My Time to Play was Over
I knew my time was up to crisscross this vast land, and I had to seek out other opportunities. Apart from the nature of mental constructs and culture, I started to see science as a particular cultural development built upon a completely different set of presuppositions and an altogether more productive worldview. Science would help me understand that life is evolving, changing, and progressing!
I am comfortable with the image of science as many rivers feed into the ocean of truth, running down many different hills. These hills are African, Chinese, American, and European. Every culture on earth contributed to science. Science is the new religion that many turn to, and as much as it is also a construct of the human mind, the outcome of the entire enterprise is “better.” The one aspect of culture that I could wholeheartedly ascribe to was science. So began one of the most thrilling adventures of discovery!
One day, I embarked on another trip to the Transvaal from Cape Town. This would be the trip where a most fortuitous event would occur. A problem leading to a meeting would lead to a plan that would result in the rest of my life. On this trip, I met the most interesting Boer from Potchefstroom, Oscar Klynveld.

Notes
1. The words “Hottentot”, “Bushaman”, and “Kaffirs” were used in the original publication and are repeated for the sake of accuracy. Today they are recognized as derogatory terms, and the use of the term Kaffir is prohibited by legislation.

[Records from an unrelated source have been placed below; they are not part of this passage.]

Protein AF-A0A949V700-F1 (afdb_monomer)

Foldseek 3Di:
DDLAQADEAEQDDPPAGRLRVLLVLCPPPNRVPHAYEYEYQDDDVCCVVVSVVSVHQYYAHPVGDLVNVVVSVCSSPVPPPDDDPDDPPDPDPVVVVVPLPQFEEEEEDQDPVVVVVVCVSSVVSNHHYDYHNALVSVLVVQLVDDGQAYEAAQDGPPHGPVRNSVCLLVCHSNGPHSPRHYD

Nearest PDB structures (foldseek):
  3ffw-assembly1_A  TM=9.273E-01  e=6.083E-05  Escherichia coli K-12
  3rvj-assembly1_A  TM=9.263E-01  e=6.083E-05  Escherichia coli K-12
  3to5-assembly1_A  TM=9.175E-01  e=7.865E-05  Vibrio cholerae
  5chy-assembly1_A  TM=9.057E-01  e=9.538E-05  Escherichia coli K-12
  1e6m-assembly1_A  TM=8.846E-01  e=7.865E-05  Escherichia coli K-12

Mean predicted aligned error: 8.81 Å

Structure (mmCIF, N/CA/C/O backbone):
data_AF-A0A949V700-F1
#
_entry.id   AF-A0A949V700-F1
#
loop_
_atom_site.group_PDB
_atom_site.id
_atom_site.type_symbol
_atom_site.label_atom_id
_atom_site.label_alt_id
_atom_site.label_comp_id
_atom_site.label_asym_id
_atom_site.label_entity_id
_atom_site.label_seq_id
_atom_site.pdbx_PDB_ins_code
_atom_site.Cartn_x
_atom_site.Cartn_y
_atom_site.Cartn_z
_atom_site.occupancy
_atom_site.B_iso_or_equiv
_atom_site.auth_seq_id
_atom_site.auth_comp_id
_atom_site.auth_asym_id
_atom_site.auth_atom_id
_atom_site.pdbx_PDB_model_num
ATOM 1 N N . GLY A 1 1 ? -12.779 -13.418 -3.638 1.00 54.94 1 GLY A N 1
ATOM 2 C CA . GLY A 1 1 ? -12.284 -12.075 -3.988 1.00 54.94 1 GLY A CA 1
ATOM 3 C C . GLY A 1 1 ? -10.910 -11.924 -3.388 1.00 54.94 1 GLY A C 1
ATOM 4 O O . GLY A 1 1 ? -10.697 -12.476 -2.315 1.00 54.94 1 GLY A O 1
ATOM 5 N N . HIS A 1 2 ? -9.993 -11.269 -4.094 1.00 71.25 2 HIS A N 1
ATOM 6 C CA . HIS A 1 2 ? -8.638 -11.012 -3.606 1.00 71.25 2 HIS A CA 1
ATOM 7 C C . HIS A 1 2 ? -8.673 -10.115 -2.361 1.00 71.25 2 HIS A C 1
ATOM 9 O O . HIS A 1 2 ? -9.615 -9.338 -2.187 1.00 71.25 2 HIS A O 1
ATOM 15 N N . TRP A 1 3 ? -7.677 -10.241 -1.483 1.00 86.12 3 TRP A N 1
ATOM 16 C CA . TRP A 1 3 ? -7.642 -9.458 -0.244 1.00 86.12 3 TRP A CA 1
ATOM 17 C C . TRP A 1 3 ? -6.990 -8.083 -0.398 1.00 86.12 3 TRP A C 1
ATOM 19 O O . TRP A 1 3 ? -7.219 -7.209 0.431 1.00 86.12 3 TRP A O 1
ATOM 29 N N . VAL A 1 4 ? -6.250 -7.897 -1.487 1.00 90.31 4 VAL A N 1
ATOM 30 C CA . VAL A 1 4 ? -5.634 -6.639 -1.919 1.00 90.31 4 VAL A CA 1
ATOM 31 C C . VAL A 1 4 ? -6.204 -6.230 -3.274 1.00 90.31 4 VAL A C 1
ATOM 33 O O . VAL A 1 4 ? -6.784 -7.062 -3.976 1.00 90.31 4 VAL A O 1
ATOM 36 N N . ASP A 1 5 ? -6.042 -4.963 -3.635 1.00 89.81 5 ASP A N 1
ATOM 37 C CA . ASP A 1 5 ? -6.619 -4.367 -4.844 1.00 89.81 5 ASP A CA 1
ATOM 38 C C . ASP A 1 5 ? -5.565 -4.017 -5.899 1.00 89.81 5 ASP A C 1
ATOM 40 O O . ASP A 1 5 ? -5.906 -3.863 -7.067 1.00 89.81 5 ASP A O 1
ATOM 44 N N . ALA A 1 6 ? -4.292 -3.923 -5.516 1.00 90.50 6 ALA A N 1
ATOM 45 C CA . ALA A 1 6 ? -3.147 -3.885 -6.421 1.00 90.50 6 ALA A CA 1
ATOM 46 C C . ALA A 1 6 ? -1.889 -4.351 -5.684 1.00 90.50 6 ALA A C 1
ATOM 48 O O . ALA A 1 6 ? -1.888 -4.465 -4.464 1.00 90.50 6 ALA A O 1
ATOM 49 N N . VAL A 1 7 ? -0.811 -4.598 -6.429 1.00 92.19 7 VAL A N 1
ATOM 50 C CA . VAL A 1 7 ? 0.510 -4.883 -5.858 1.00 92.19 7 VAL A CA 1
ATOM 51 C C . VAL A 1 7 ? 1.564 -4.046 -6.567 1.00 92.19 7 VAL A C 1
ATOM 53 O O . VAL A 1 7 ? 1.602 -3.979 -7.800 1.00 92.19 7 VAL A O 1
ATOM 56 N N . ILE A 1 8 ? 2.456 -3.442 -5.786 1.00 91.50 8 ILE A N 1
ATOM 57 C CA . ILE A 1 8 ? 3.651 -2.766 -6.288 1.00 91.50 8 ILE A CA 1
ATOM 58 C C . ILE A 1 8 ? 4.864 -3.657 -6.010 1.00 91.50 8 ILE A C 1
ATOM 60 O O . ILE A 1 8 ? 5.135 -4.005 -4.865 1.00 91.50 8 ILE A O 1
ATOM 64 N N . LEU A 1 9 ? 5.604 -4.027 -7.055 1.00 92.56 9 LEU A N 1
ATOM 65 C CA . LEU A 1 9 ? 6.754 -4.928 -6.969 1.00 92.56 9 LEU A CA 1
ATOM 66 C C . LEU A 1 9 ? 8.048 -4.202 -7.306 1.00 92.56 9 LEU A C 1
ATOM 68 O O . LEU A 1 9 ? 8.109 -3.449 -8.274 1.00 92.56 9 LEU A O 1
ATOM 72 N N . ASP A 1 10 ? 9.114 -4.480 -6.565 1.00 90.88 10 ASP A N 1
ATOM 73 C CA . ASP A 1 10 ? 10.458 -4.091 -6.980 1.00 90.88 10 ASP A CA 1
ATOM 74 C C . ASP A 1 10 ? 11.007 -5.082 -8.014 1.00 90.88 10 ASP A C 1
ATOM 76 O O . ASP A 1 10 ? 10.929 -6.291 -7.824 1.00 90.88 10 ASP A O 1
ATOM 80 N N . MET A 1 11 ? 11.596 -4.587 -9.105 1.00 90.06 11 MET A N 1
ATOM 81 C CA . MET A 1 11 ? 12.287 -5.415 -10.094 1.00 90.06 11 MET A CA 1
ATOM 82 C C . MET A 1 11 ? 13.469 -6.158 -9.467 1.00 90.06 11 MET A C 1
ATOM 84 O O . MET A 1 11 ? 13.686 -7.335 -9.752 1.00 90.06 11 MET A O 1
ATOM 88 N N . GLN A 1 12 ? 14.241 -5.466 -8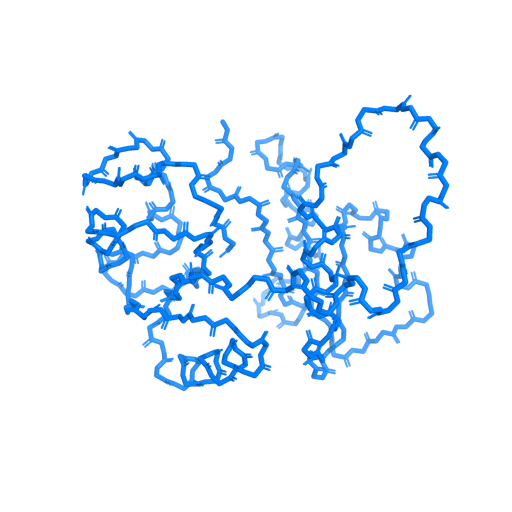.626 1.00 89.38 12 GLN A N 1
ATOM 89 C CA . GLN A 1 12 ? 15.462 -5.999 -8.030 1.00 89.38 12 GLN A CA 1
ATOM 90 C C . GLN A 1 12 ? 15.165 -6.504 -6.619 1.00 89.38 12 GLN A C 1
ATOM 92 O O . GLN A 1 12 ? 15.217 -5.743 -5.657 1.00 89.38 12 GLN A O 1
ATOM 97 N N . MET A 1 13 ? 14.872 -7.796 -6.497 1.00 88.50 13 MET A N 1
ATOM 98 C CA . MET A 1 13 ? 14.670 -8.467 -5.214 1.00 88.50 13 MET A CA 1
ATOM 99 C C . MET A 1 13 ? 15.612 -9.673 -5.096 1.00 88.50 13 MET A C 1
ATOM 101 O O . MET A 1 13 ? 15.894 -10.332 -6.100 1.00 88.50 13 MET A O 1
ATOM 105 N N . PRO A 1 14 ? 16.134 -9.973 -3.893 1.00 82.25 14 PRO A N 1
ATOM 106 C CA . PRO A 1 14 ? 16.940 -11.167 -3.683 1.00 82.25 14 PRO A CA 1
ATOM 107 C C . PRO A 1 14 ? 16.096 -12.432 -3.893 1.00 82.25 14 PRO A C 1
ATOM 109 O O . PRO A 1 14 ? 14.969 -12.538 -3.410 1.00 82.25 14 PRO A O 1
ATOM 112 N N . GLY A 1 15 ? 16.665 -13.421 -4.582 1.00 90.19 15 GLY A N 1
ATOM 113 C CA . GLY A 1 15 ? 15.975 -14.665 -4.916 1.00 90.19 15 GLY A CA 1
ATOM 114 C C . GLY A 1 15 ? 15.217 -14.557 -6.234 1.00 90.19 15 GLY A C 1
ATOM 115 O O . GLY A 1 15 ? 15.759 -14.943 -7.264 1.00 90.19 15 GLY A O 1
ATOM 116 N N . LEU A 1 16 ? 13.979 -14.062 -6.195 1.00 88.12 16 LEU A N 1
ATOM 117 C CA . LEU A 1 16 ? 13.098 -13.967 -7.362 1.00 88.12 16 LEU A CA 1
ATOM 118 C C . LEU A 1 16 ? 12.946 -12.502 -7.786 1.00 88.12 16 LEU A C 1
ATOM 120 O O . LEU A 1 16 ? 12.633 -11.663 -6.945 1.00 88.12 16 LEU A O 1
ATOM 124 N N . SER A 1 17 ? 13.129 -12.187 -9.069 1.00 92.06 17 SER A N 1
ATOM 125 C CA . SER A 1 17 ? 12.932 -10.819 -9.566 1.00 92.06 17 SER A CA 1
ATOM 126 C C . SER A 1 17 ? 11.464 -10.384 -9.490 1.00 92.06 17 SER A C 1
ATOM 128 O O . SER A 1 17 ? 10.546 -11.207 -9.406 1.00 92.06 17 SER A O 1
ATOM 130 N N . GLY A 1 18 ? 11.218 -9.074 -9.558 1.00 91.19 18 GLY A N 1
ATOM 131 C CA . GLY A 1 18 ? 9.855 -8.535 -9.606 1.00 91.19 18 GLY A CA 1
ATOM 132 C C . GLY A 1 18 ? 9.061 -9.017 -10.815 1.00 91.19 18 GLY A C 1
ATOM 133 O O . GLY A 1 18 ? 7.877 -9.316 -10.682 1.00 91.19 18 GLY A O 1
ATOM 134 N N . GLU A 1 19 ? 9.711 -9.159 -11.973 1.00 91.75 19 GLU A N 1
ATOM 135 C CA . GLU A 1 19 ? 9.071 -9.675 -13.189 1.00 91.75 19 GLU A CA 1
ATOM 136 C C . GLU A 1 19 ? 8.669 -11.150 -13.032 1.00 91.75 19 GLU A C 1
ATOM 138 O O . GLU A 1 19 ? 7.517 -11.503 -13.285 1.00 91.75 19 GLU A O 1
ATOM 143 N N . GLU A 1 20 ? 9.568 -11.997 -12.523 1.00 93.50 20 GLU A N 1
ATOM 144 C CA . GLU A 1 20 ? 9.270 -13.411 -12.253 1.00 93.50 20 GLU A CA 1
ATOM 145 C C . GLU A 1 20 ? 8.195 -13.577 -11.167 1.00 93.50 20 GLU A C 1
ATOM 147 O O . GLU A 1 20 ? 7.332 -14.451 -11.264 1.00 93.50 20 GLU A O 1
ATOM 152 N N . THR A 1 21 ? 8.220 -12.729 -10.134 1.00 93.62 21 THR A N 1
ATOM 153 C CA . THR A 1 21 ? 7.189 -12.696 -9.085 1.00 93.62 21 THR A CA 1
ATOM 154 C C . THR A 1 21 ? 5.835 -12.335 -9.683 1.00 93.62 21 THR A C 1
ATOM 156 O O . THR A 1 21 ? 4.849 -13.031 -9.443 1.00 93.62 21 THR A O 1
ATOM 159 N N . GLY A 1 22 ? 5.788 -11.296 -10.521 1.00 92.75 22 GLY A N 1
ATOM 160 C CA . GLY A 1 22 ? 4.569 -10.889 -11.209 1.00 92.75 22 GLY A CA 1
ATOM 161 C C . GLY A 1 22 ? 4.022 -11.979 -12.126 1.00 92.75 22 GLY A C 1
ATOM 162 O O . GLY A 1 22 ? 2.827 -12.254 -12.091 1.00 92.75 22 GLY A O 1
ATOM 163 N N . GLN A 1 23 ? 4.881 -12.688 -12.863 1.00 92.38 23 GLN A N 1
ATOM 164 C CA . GLN A 1 23 ? 4.460 -13.828 -13.685 1.00 92.38 23 GLN A CA 1
ATOM 165 C C . GLN A 1 23 ? 3.865 -14.963 -12.847 1.00 92.38 23 GLN A C 1
ATOM 167 O O . GLN A 1 23 ? 2.857 -15.547 -13.239 1.00 92.38 23 GLN A O 1
ATOM 172 N N . ARG A 1 24 ? 4.427 -15.265 -11.669 1.00 93.88 24 ARG A N 1
ATOM 173 C CA . ARG A 1 24 ? 3.825 -16.250 -10.753 1.00 93.88 24 ARG A CA 1
ATOM 174 C C . ARG A 1 24 ? 2.453 -15.806 -10.262 1.00 93.88 24 ARG A C 1
ATOM 176 O O . ARG A 1 24 ? 1.538 -16.620 -10.267 1.00 93.88 24 ARG A O 1
ATOM 183 N N . ILE A 1 25 ? 2.302 -14.529 -9.908 1.00 91.88 25 ILE A N 1
ATOM 184 C CA . ILE A 1 25 ? 1.010 -13.958 -9.510 1.00 91.88 25 ILE A CA 1
ATOM 185 C C . ILE A 1 25 ? -0.001 -14.057 -10.662 1.00 91.88 25 ILE A C 1
ATOM 187 O O . ILE A 1 25 ? -1.148 -14.433 -10.442 1.00 91.88 25 ILE A O 1
ATOM 191 N N . LYS A 1 26 ? 0.416 -13.782 -11.903 1.00 91.12 26 LYS A N 1
ATOM 192 C CA . LYS A 1 26 ? -0.456 -13.884 -13.083 1.00 91.12 26 LYS A CA 1
ATOM 193 C C . LYS A 1 26 ? -0.823 -15.311 -13.475 1.00 91.12 26 LYS A C 1
ATOM 195 O O . LYS A 1 26 ? -1.897 -15.517 -14.031 1.00 91.12 26 LYS A O 1
ATOM 200 N N . ASN A 1 27 ? 0.031 -16.281 -13.167 1.00 92.00 27 ASN A N 1
ATOM 201 C CA . ASN A 1 27 ? -0.243 -17.696 -13.408 1.00 92.00 27 ASN A CA 1
ATOM 202 C C . ASN A 1 27 ? -1.113 -18.339 -12.317 1.00 92.00 27 ASN A C 1
ATOM 204 O O . ASN A 1 27 ? -1.619 -19.440 -12.529 1.00 92.00 27 ASN A O 1
ATOM 208 N N . ASP A 1 28 ? -1.297 -17.683 -11.169 1.00 91.06 28 ASP A N 1
ATOM 209 C CA . ASP A 1 28 ? -2.238 -18.120 -10.142 1.00 91.06 28 ASP A CA 1
ATOM 210 C C . ASP A 1 28 ? -3.659 -17.650 -10.511 1.00 91.06 28 ASP A C 1
ATOM 212 O O . ASP A 1 28 ? -3.930 -16.444 -10.505 1.00 91.06 28 ASP A O 1
ATOM 216 N N . PRO A 1 29 ? -4.612 -18.562 -10.798 1.00 88.75 29 PRO A N 1
ATOM 217 C CA . PRO A 1 29 ? -5.979 -18.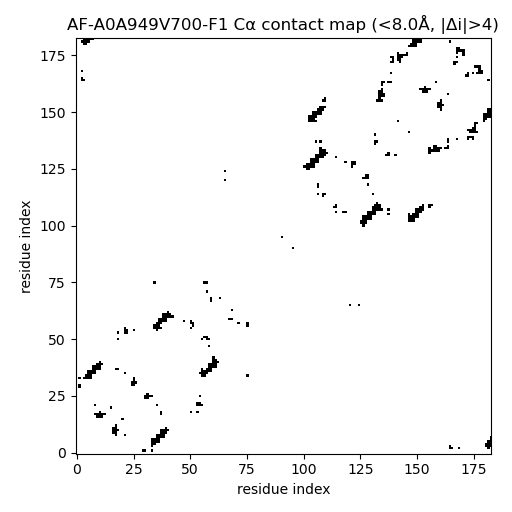185 -11.164 1.00 88.75 29 PRO A CA 1
ATOM 218 C C . PRO A 1 29 ? -6.684 -17.343 -10.097 1.00 88.75 29 PRO A C 1
ATOM 220 O O . PRO A 1 29 ? -7.594 -16.575 -10.404 1.00 88.75 29 PRO A O 1
ATOM 223 N N . THR A 1 30 ? -6.269 -17.487 -8.839 1.00 88.00 30 THR A N 1
ATOM 224 C CA . THR A 1 30 ? -6.819 -16.752 -7.705 1.00 88.00 30 THR A CA 1
ATOM 225 C C . THR A 1 30 ? -6.178 -15.392 -7.500 1.00 88.00 30 THR A C 1
ATOM 227 O O . THR A 1 30 ? -6.603 -14.710 -6.578 1.00 88.00 30 THR A O 1
ATOM 230 N N . LEU A 1 31 ? -5.207 -14.974 -8.321 1.00 88.94 31 LEU A N 1
ATOM 231 C CA . LEU A 1 31 ? -4.538 -13.668 -8.241 1.00 88.94 31 LEU A CA 1
ATOM 232 C C . LEU A 1 31 ? -4.363 -12.983 -9.609 1.00 88.94 31 LEU A C 1
ATOM 234 O O . LEU A 1 31 ? -4.034 -11.801 -9.660 1.00 88.94 31 LEU A O 1
ATOM 238 N N . ALA A 1 32 ? -4.627 -13.679 -10.718 1.00 88.31 32 ALA A N 1
ATOM 239 C CA . ALA A 1 32 ? -4.366 -13.199 -12.076 1.00 88.31 32 ALA A CA 1
ATOM 240 C C . ALA A 1 32 ? -5.026 -11.852 -12.426 1.00 88.31 32 ALA A C 1
ATOM 242 O O . ALA A 1 32 ? -4.479 -11.079 -13.220 1.00 88.31 32 ALA A O 1
ATOM 243 N N . ALA A 1 33 ? -6.172 -11.543 -11.813 1.00 88.19 33 ALA A N 1
ATOM 244 C CA . ALA A 1 33 ? -6.886 -10.286 -12.022 1.00 88.19 33 ALA A CA 1
ATOM 245 C C . ALA A 1 33 ? -6.290 -9.093 -11.249 1.00 88.19 33 ALA A C 1
ATOM 247 O O . ALA A 1 33 ? -6.648 -7.958 -11.546 1.00 88.19 33 ALA A O 1
ATOM 248 N N . LEU A 1 34 ? -5.372 -9.316 -10.298 1.00 89.50 34 LEU A N 1
ATOM 249 C CA . LEU A 1 34 ? -4.756 -8.239 -9.522 1.00 89.50 34 LEU A CA 1
ATOM 250 C C . LEU A 1 34 ? -3.917 -7.324 -10.418 1.00 89.50 34 LEU A C 1
ATOM 252 O O . LEU A 1 34 ? -3.014 -7.817 -11.105 1.00 89.50 34 LEU A O 1
ATOM 256 N N . PRO A 1 35 ? -4.150 -6.006 -10.405 1.00 91.19 35 PRO A N 1
ATOM 257 C CA . PRO A 1 35 ? -3.254 -5.059 -11.038 1.00 91.19 35 PRO A CA 1
ATOM 258 C C . PRO A 1 35 ? -1.846 -5.127 -10.440 1.00 91.19 35 PRO A C 1
ATOM 260 O O . PRO A 1 35 ? -1.674 -5.084 -9.222 1.00 91.19 35 PRO A O 1
ATOM 263 N N . LEU A 1 36 ? -0.834 -5.219 -11.307 1.00 91.94 36 LEU A N 1
ATOM 264 C CA . LEU A 1 36 ? 0.575 -5.280 -10.908 1.00 91.94 36 LEU A CA 1
ATOM 265 C C . LEU A 1 36 ? 1.332 -4.074 -11.455 1.00 91.94 36 LEU A C 1
ATOM 267 O O . LEU A 1 36 ? 1.305 -3.819 -12.661 1.00 91.94 36 LEU A O 1
ATOM 271 N N . ILE A 1 37 ? 2.044 -3.368 -10.580 1.00 91.25 37 ILE A N 1
ATOM 272 C CA . ILE A 1 37 ? 2.893 -2.230 -10.935 1.00 91.25 37 ILE A CA 1
ATOM 273 C C . ILE A 1 37 ? 4.343 -2.594 -10.621 1.00 91.25 37 ILE A C 1
ATOM 275 O O . ILE A 1 37 ? 4.668 -2.916 -9.482 1.00 91.25 37 ILE A O 1
ATOM 279 N N . LEU A 1 38 ? 5.235 -2.521 -11.608 1.00 91.12 38 LEU A N 1
ATOM 280 C CA . LEU A 1 38 ? 6.657 -2.817 -11.413 1.00 91.12 38 LEU A CA 1
ATOM 281 C C . LEU A 1 38 ? 7.485 -1.545 -11.189 1.00 91.12 38 LEU A C 1
ATOM 283 O O . LEU A 1 38 ? 7.364 -0.574 -11.930 1.00 91.12 38 LEU A O 1
ATOM 287 N N . LEU A 1 39 ? 8.396 -1.561 -10.223 1.00 90.50 39 LEU A N 1
ATOM 288 C CA . LEU A 1 39 ? 9.380 -0.511 -9.979 1.00 90.50 39 LEU A CA 1
ATOM 289 C C . LEU A 1 39 ? 10.750 -0.961 -10.494 1.00 90.50 39 LEU A C 1
ATOM 291 O O . LEU A 1 39 ? 11.323 -1.916 -9.983 1.00 90.50 39 LEU A O 1
ATOM 295 N N . THR A 1 40 ? 11.318 -0.258 -11.473 1.00 88.69 40 THR A N 1
ATOM 296 C CA . THR A 1 40 ? 12.623 -0.596 -12.073 1.00 88.69 40 THR A CA 1
ATOM 297 C C . THR A 1 40 ? 13.629 0.544 -11.932 1.00 88.69 40 THR A C 1
ATOM 299 O O . THR A 1 40 ? 13.263 1.711 -11.979 1.00 88.69 40 THR A O 1
ATOM 302 N N . SER A 1 41 ? 14.921 0.250 -11.787 1.00 85.69 41 SER A N 1
ATOM 303 C CA . SER A 1 41 ? 15.976 1.282 -11.765 1.00 85.69 41 SER A CA 1
ATOM 304 C C . SER A 1 41 ? 16.296 1.852 -13.148 1.00 85.69 41 SER A C 1
ATOM 306 O O . SER A 1 41 ? 16.955 2.883 -13.262 1.00 85.69 41 SER A O 1
ATOM 308 N N . SER A 1 42 ? 15.875 1.189 -14.223 1.00 80.75 42 SER A N 1
ATOM 309 C CA . SER A 1 42 ? 16.119 1.636 -15.594 1.00 80.75 42 SER A CA 1
ATOM 310 C C . SER A 1 42 ? 14.996 1.158 -16.501 1.00 80.75 42 SER A C 1
ATOM 312 O O . SER A 1 42 ? 14.588 0.003 -16.416 1.00 80.75 42 SER A O 1
ATOM 314 N N . ALA A 1 43 ? 14.497 2.055 -17.352 1.00 78.62 43 ALA A N 1
ATOM 315 C CA . ALA A 1 43 ? 13.586 1.701 -18.432 1.00 78.62 43 ALA A CA 1
ATOM 316 C C . ALA A 1 43 ? 14.382 1.563 -19.730 1.00 78.62 43 ALA A C 1
ATOM 318 O O . ALA A 1 43 ? 15.134 2.465 -20.108 1.00 78.62 43 ALA A O 1
ATOM 319 N N . MET A 1 44 ? 14.191 0.446 -20.415 1.00 79.31 44 MET A N 1
ATOM 320 C CA . MET A 1 44 ? 14.742 0.162 -21.729 1.00 79.31 44 MET A CA 1
ATOM 321 C C . MET A 1 44 ? 13.653 0.256 -22.797 1.00 79.31 44 MET A C 1
ATOM 323 O O . MET A 1 44 ? 12.457 0.078 -22.550 1.00 79.31 44 MET A O 1
ATOM 327 N N . ARG A 1 45 ? 14.074 0.540 -24.032 1.00 77.62 45 ARG A N 1
ATOM 328 C CA . ARG A 1 45 ? 13.175 0.486 -25.187 1.00 77.62 45 ARG A CA 1
ATOM 329 C C . ARG A 1 45 ? 12.662 -0.952 -25.335 1.00 77.62 45 ARG A C 1
ATOM 331 O O . ARG A 1 45 ? 13.471 -1.867 -25.418 1.00 77.62 45 ARG A O 1
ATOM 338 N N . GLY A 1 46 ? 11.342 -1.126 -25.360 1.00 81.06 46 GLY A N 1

2. An article setting out the case for the First Anglo-Boer War of 1880/ 1881 and the continued annexation of the Transvaal; published in The Times (London, Greater London, England), 22 Feb 1881, page 9.
3. A short introduction to some of the key players in the drama will set the stage. Gcaleka inherited the Phalo’s Great House with Rharhabe as his Right-Hand son. When Phalo passed away in around 1775, Gcaleka was the heir of Phalo’s Great House. Rharhabe was his right-hand son. In an ensuing battle for the throne, Rharhabe lost to Gcaleka and the former moved west of the Kei with his followers. The white Colonists would later call this region Ciskei. The region where Phalo resided with Gcalekas Great House later became known as Transkei.
When Phalo died, Khwawuta succeeded him. West of the Kei, Rharhabe was killed in battle in around 1782 along with his heir, Mlawu. Mlawu’s son, Ngqika became heir apparent, but since he was still underage, his uncle, Ndlambe, was appointed until Ngqika was old enough to rule. Ndlambe was the second son of Rarhabes Great House and Mlawu’s full brother. Back to the east of the Kei River, Khawuta died in 1794. The heir in line as chief of the amaGcaleka was his son Hintsa, who was also to be the ruler of the amaXhosa. Councillors would rule in his place till he came of age. This means that minors ruled both houses east and west of the Kei.
Reference
Laband, J. 2020. The Land Wars. The Dispossession of the Khoisan and AmaXhosa in the Cape Colony. Penguin Randon House.
M’Cater, J.. 1869. Dutch Reformed Church in South Africa. With Notice of the other Denominations. A historical Sketch. Ladysmith, Natal. W & C Inglis.